Skills enhancement involves physicians providing information required for glaucoma self-management and encouraging and reinforcing positive patient behaviors [18]. It is important for ophthalmologists to educate patients about glaucoma so that patients understand why they are taking glaucoma medication. Additionally, ophthalmologists need to educate patients about the medications they are taking so that patients understand how to use them appropriately. At the same time as providing education to patients, ophthalmologists also need to motivate patients to adhere to their medications and give them positive reinforcement on their medication-taking.
Therefore, the purpose of our study was to (i) describe the extent to which providers use components of the resources and supports in self-management model (individualized assessment, collaborative goal setting and skills enhancement) when interacting with patients across time and (ii) examine the association between provider use of components of the resources and support in self-management model when communicating with patients and patient adherence to glaucoma medications measured electronically over an 8-month period based on assessment of percent doses taken over 240-day period, percent correct number of doses taken each day, and percent prescribed doses taken on time.
Methods
Procedure
This study, approved by the Institutional Review Boards at the University of North Carolina, Duke University, Emory University and the University of Utah, was HIPAA compliant. English-speaking adult glaucoma patients were enrolled at six geographically distinct ophthalmology clinics located in four states. Two sites were private offices and four were affiliated with academic ophthalmology departments. At each site, clinic staff referred eligible patients to research assistants who were based at the clinics. Written patient and provider consent was obtained. Providers completed a short demographic questionnaire after providing consent.
Participants had their medical visit videotape-recorded when they enrolled into the study. Videotapes were kept if they fit one of two criteria: (i) the patient was diagnosed with glaucoma and glaucoma medications were prescribed for the first time or (ii) patients were already taking glaucoma medications. Patients who met either of these criteria were followed for the 8-month study period.

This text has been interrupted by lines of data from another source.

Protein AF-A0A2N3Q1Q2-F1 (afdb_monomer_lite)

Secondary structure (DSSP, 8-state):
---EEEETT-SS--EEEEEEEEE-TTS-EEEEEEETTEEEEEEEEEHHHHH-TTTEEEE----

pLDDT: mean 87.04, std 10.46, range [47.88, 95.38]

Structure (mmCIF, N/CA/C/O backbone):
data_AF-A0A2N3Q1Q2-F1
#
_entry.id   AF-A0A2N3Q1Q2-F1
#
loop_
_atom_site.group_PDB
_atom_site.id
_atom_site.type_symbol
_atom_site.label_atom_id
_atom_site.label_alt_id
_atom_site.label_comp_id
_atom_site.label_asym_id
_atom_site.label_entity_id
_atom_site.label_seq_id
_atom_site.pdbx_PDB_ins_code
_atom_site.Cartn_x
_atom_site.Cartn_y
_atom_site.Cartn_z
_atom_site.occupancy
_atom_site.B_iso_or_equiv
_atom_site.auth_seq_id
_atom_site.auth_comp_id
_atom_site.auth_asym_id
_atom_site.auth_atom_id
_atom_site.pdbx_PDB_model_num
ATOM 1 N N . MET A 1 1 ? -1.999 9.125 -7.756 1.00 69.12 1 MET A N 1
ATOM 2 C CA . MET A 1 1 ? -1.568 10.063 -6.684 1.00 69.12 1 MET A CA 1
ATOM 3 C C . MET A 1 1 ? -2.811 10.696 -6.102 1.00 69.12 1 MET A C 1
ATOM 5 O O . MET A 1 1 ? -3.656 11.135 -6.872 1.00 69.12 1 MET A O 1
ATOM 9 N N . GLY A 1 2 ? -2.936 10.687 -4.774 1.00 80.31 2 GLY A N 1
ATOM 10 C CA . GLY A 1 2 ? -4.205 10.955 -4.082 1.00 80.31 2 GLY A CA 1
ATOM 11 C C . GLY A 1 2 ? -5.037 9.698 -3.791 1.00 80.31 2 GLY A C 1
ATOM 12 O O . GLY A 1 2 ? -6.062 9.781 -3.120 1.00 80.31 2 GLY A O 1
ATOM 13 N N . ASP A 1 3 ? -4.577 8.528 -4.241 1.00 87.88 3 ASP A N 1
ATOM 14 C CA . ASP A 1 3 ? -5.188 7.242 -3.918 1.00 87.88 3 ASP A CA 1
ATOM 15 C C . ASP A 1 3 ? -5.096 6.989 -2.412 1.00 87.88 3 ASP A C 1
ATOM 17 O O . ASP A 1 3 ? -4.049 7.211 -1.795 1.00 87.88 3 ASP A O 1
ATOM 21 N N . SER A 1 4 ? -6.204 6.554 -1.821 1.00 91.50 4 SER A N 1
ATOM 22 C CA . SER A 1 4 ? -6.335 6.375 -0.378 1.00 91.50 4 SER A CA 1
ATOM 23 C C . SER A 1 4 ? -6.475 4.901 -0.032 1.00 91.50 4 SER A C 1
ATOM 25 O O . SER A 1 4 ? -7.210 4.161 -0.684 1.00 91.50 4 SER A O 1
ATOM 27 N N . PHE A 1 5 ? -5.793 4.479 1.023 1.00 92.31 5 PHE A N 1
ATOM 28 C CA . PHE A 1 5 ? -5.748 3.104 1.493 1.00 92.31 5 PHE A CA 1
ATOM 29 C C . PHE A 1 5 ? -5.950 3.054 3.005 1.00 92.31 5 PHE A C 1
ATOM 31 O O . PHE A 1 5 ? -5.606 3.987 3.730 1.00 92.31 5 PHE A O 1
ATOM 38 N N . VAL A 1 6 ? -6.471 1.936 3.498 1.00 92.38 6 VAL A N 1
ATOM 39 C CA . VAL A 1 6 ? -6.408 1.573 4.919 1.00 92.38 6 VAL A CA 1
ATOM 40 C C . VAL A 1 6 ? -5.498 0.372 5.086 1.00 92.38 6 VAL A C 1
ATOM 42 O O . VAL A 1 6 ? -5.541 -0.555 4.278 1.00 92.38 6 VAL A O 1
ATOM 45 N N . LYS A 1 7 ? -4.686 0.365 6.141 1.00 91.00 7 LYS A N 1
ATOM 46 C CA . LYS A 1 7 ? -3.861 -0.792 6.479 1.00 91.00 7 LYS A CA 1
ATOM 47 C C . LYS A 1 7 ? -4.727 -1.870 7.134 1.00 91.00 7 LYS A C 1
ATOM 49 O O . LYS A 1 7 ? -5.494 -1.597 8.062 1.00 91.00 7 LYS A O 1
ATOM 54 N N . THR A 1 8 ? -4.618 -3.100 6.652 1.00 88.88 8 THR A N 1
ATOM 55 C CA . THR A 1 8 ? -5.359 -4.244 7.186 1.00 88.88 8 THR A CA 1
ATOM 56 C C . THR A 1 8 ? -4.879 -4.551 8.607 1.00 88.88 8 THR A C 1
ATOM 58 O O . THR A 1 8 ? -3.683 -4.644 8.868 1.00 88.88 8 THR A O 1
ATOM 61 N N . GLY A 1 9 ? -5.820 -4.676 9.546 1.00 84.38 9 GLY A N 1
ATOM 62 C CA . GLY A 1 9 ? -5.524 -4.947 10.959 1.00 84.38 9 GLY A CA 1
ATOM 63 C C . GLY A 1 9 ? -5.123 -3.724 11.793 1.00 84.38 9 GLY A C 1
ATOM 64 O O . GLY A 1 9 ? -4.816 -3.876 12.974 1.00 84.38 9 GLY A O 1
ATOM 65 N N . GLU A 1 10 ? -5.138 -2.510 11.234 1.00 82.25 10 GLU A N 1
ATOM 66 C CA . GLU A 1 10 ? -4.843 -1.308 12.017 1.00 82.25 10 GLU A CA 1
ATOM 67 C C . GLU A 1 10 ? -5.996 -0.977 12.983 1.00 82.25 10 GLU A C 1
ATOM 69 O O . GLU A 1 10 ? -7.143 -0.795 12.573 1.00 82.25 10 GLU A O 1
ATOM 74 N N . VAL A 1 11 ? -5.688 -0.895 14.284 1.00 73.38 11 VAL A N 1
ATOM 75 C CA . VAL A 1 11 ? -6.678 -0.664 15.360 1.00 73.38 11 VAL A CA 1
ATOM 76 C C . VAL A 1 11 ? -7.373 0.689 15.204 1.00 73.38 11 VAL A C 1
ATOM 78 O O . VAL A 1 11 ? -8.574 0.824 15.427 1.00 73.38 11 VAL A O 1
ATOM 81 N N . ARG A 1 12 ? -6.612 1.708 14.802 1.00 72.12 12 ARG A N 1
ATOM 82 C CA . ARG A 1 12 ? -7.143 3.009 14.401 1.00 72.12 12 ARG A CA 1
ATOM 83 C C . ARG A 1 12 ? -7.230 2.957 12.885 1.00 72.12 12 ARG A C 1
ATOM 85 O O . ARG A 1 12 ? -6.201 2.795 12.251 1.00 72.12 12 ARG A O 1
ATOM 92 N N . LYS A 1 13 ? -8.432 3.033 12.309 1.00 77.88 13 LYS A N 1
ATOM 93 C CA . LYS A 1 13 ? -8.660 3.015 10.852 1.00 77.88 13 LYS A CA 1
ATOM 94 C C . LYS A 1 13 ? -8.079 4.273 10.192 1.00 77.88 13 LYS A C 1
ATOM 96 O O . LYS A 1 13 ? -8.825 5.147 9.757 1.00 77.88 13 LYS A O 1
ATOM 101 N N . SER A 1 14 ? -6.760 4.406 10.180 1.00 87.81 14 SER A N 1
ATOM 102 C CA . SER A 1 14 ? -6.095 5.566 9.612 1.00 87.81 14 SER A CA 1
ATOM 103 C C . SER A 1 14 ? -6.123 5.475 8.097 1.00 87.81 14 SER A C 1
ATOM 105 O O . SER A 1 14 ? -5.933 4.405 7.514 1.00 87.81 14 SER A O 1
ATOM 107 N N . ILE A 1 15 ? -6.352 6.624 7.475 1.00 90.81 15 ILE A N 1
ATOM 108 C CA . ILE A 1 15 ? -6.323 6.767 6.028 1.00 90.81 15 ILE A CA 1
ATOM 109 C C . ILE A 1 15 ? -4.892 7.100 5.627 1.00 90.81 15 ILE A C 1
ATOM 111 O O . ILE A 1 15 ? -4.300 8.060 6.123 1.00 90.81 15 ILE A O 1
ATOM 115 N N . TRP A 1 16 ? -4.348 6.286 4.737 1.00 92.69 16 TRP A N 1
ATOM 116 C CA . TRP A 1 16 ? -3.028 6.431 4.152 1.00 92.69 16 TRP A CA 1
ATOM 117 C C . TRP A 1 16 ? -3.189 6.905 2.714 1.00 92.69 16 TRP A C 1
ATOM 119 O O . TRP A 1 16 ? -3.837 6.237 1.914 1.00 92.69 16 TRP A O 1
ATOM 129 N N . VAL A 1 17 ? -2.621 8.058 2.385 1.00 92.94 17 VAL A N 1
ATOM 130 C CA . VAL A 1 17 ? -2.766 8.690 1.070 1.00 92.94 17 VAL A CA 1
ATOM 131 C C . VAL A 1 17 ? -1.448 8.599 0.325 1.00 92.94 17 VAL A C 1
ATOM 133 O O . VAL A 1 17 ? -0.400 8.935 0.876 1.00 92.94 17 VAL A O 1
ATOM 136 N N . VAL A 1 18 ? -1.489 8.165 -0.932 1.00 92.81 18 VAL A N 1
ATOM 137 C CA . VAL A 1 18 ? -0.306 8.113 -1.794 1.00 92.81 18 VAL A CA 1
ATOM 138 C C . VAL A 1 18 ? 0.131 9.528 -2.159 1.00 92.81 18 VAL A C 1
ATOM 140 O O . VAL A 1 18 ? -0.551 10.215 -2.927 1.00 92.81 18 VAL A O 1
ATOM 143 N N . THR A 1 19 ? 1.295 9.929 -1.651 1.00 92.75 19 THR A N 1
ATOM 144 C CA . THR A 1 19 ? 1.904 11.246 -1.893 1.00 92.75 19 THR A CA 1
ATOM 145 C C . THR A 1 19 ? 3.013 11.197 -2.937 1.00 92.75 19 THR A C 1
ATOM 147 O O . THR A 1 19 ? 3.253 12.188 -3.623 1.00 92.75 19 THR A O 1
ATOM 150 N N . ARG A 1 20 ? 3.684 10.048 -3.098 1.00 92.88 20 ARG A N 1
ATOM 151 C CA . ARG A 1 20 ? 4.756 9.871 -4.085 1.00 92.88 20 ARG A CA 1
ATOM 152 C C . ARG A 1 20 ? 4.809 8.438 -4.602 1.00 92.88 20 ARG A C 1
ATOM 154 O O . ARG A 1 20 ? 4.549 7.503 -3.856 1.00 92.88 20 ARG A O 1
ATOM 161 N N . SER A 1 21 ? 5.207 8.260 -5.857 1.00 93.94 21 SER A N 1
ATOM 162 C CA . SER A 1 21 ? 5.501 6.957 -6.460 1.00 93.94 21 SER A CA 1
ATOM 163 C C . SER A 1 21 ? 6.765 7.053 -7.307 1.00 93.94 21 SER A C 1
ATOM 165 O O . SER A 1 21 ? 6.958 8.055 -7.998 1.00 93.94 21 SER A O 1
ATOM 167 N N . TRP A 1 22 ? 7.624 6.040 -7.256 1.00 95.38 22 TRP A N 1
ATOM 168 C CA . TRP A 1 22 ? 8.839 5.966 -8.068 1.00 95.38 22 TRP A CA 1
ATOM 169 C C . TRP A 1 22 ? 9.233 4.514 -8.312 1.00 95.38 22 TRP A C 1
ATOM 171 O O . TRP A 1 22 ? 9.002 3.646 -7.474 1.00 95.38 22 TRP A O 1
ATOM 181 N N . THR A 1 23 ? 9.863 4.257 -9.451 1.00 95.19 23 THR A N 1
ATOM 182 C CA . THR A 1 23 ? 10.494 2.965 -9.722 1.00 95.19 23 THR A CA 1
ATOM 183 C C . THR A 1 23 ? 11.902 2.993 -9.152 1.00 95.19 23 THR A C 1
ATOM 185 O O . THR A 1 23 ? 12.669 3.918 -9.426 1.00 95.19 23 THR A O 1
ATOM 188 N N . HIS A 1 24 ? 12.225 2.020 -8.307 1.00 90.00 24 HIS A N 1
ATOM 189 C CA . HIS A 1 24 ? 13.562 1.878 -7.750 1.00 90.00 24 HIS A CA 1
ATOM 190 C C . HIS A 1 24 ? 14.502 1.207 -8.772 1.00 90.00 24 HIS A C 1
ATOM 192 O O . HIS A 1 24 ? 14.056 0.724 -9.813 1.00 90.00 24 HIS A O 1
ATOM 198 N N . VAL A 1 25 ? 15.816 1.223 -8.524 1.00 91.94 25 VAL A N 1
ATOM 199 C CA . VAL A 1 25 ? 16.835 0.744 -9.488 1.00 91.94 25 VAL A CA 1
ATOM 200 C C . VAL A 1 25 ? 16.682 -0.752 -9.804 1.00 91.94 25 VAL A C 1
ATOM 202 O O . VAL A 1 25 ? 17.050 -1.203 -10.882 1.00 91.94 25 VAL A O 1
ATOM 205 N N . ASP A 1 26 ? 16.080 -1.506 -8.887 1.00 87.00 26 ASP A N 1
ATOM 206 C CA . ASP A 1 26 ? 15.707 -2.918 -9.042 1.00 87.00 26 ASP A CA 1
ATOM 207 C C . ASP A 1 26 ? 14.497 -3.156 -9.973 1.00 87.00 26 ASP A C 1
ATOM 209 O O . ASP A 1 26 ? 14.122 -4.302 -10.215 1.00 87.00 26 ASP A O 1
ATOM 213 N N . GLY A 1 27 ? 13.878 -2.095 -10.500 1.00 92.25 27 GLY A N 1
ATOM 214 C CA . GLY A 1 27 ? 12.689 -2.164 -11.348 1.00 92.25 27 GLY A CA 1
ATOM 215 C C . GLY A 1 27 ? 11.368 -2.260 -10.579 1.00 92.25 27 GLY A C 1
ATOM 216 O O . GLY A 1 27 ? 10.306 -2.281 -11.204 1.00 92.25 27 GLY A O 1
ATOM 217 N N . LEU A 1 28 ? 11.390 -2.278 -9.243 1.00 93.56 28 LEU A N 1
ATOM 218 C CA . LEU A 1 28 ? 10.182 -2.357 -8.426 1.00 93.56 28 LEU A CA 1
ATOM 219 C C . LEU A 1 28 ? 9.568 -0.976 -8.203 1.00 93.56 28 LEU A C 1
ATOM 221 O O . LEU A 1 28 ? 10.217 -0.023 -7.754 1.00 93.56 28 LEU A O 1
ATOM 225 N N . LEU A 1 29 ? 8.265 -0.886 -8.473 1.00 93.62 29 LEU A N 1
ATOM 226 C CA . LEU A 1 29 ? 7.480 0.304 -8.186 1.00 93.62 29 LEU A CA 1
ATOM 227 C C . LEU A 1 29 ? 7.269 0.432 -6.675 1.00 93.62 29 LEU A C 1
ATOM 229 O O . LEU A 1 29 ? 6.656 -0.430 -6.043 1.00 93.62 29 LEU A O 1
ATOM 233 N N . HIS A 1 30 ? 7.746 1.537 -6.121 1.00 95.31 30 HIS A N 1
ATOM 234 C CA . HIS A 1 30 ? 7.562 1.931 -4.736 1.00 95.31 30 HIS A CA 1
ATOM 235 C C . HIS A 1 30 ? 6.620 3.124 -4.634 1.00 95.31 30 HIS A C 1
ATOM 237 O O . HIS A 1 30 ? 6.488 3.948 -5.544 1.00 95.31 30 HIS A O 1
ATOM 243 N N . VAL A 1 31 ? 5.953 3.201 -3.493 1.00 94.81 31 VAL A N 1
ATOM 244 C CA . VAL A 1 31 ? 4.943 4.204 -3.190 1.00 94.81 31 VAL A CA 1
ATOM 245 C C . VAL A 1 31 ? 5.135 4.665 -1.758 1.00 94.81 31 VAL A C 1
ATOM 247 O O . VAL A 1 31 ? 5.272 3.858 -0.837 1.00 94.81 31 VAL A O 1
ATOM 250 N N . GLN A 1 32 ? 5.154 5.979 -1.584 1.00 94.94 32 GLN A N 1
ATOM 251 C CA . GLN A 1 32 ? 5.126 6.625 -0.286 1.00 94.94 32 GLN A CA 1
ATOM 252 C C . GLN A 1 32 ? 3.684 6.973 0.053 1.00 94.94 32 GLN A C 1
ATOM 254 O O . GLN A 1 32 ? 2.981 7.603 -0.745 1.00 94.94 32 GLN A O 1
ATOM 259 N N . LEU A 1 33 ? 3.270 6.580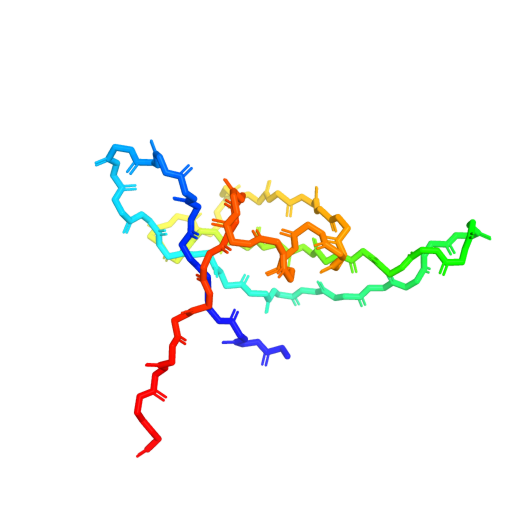 1.253 1.00 93.38 33 LEU A N 1
ATOM 260 C CA . LEU A 1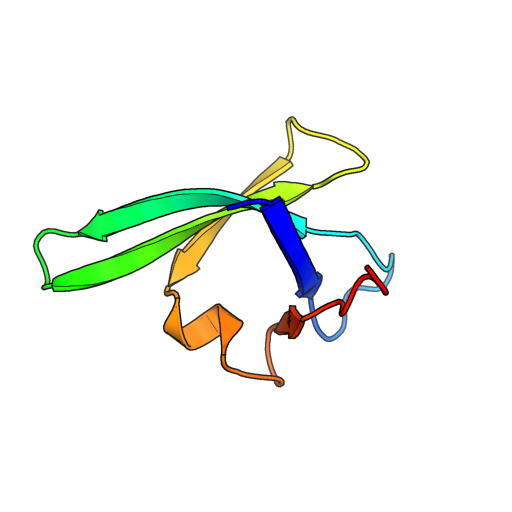 33 ? 1.995 6.964 1.828 1.00 93.38 33 LEU A CA 1
ATOM 261 C C . LEU A 1 33 ? 2.223 7.860 3.034 1.00 93.38 33 LEU A C 1
ATOM 263 O O . LEU A 1 33 ? 3.070 7.560 3.875 1.00 93.38 33 LEU A O 1
ATOM 267 N N . ALA A 1 34 ? 1.435 8.922 3.130 1.00 92.69 34 ALA A N 1
ATOM 268 C CA . ALA A 1 34 ? 1.344 9.757 4.316 1.00 92.69 34 ALA A CA 1
ATOM 269 C C . ALA A 1 34 ? 0.008 9.514 5.014 1.00 92.69 34 ALA A C 1
ATOM 271 O O . ALA A 1 34 ? -1.028 9.308 4.373 1.00 92.69 34 ALA A O 1
ATOM 272 N N . LYS A 1 35 ? 0.019 9.536 6.341 1.00 90.75 35 LYS A N 1
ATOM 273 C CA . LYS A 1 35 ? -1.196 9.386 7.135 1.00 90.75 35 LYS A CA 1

Patients were interviewed after their medical visits. The patient’s glaucoma eye drops were placed into large prescription vials with medication event monitoring system (MEMS) caps on top which electronically assessed patient adherence [3]. The patient’s next glaucoma visit was also video-tape recorded. Patients used the MEMS caps for 8 months after their baseline video-taped visit. The patient’s next follow-up visit, which typically occurred four to six weeks later, was also video-taped recorded.
Measurement
Personal characteristics
Self-reported patient race was measured as a categorical variable (White, African American, Asian, Native American and Hispanic) and then recoded into African American and non-African American. The majority of the non-African American patient sample was White (91%). The number of glaucoma medications a participant was taking was recorded. Whether the patient was prescribed glaucoma medication for the first time during the medical visit or was already on glaucoma medication before the visit was also recorded.
Each participant received the rapid estimate of adult literacy in medicine (REALM). This is a validated, rapid screening instrument designed to identify patients who have difficulty reading common medical and lay terms that are routinely used in patient education materials [19]. We chose the REALM because it has high face validity and high criterion validity, it has been well received by patients, and it only takes 2–3 min to administer and score [19]. Patient scores on the REALM correspond to reading levels (score of 0–60 = eighth grade and below, 61–66 = ninth grade and above).
Physicians reported their age, gender and race (White, African American, Asian, Native American and Hispanic).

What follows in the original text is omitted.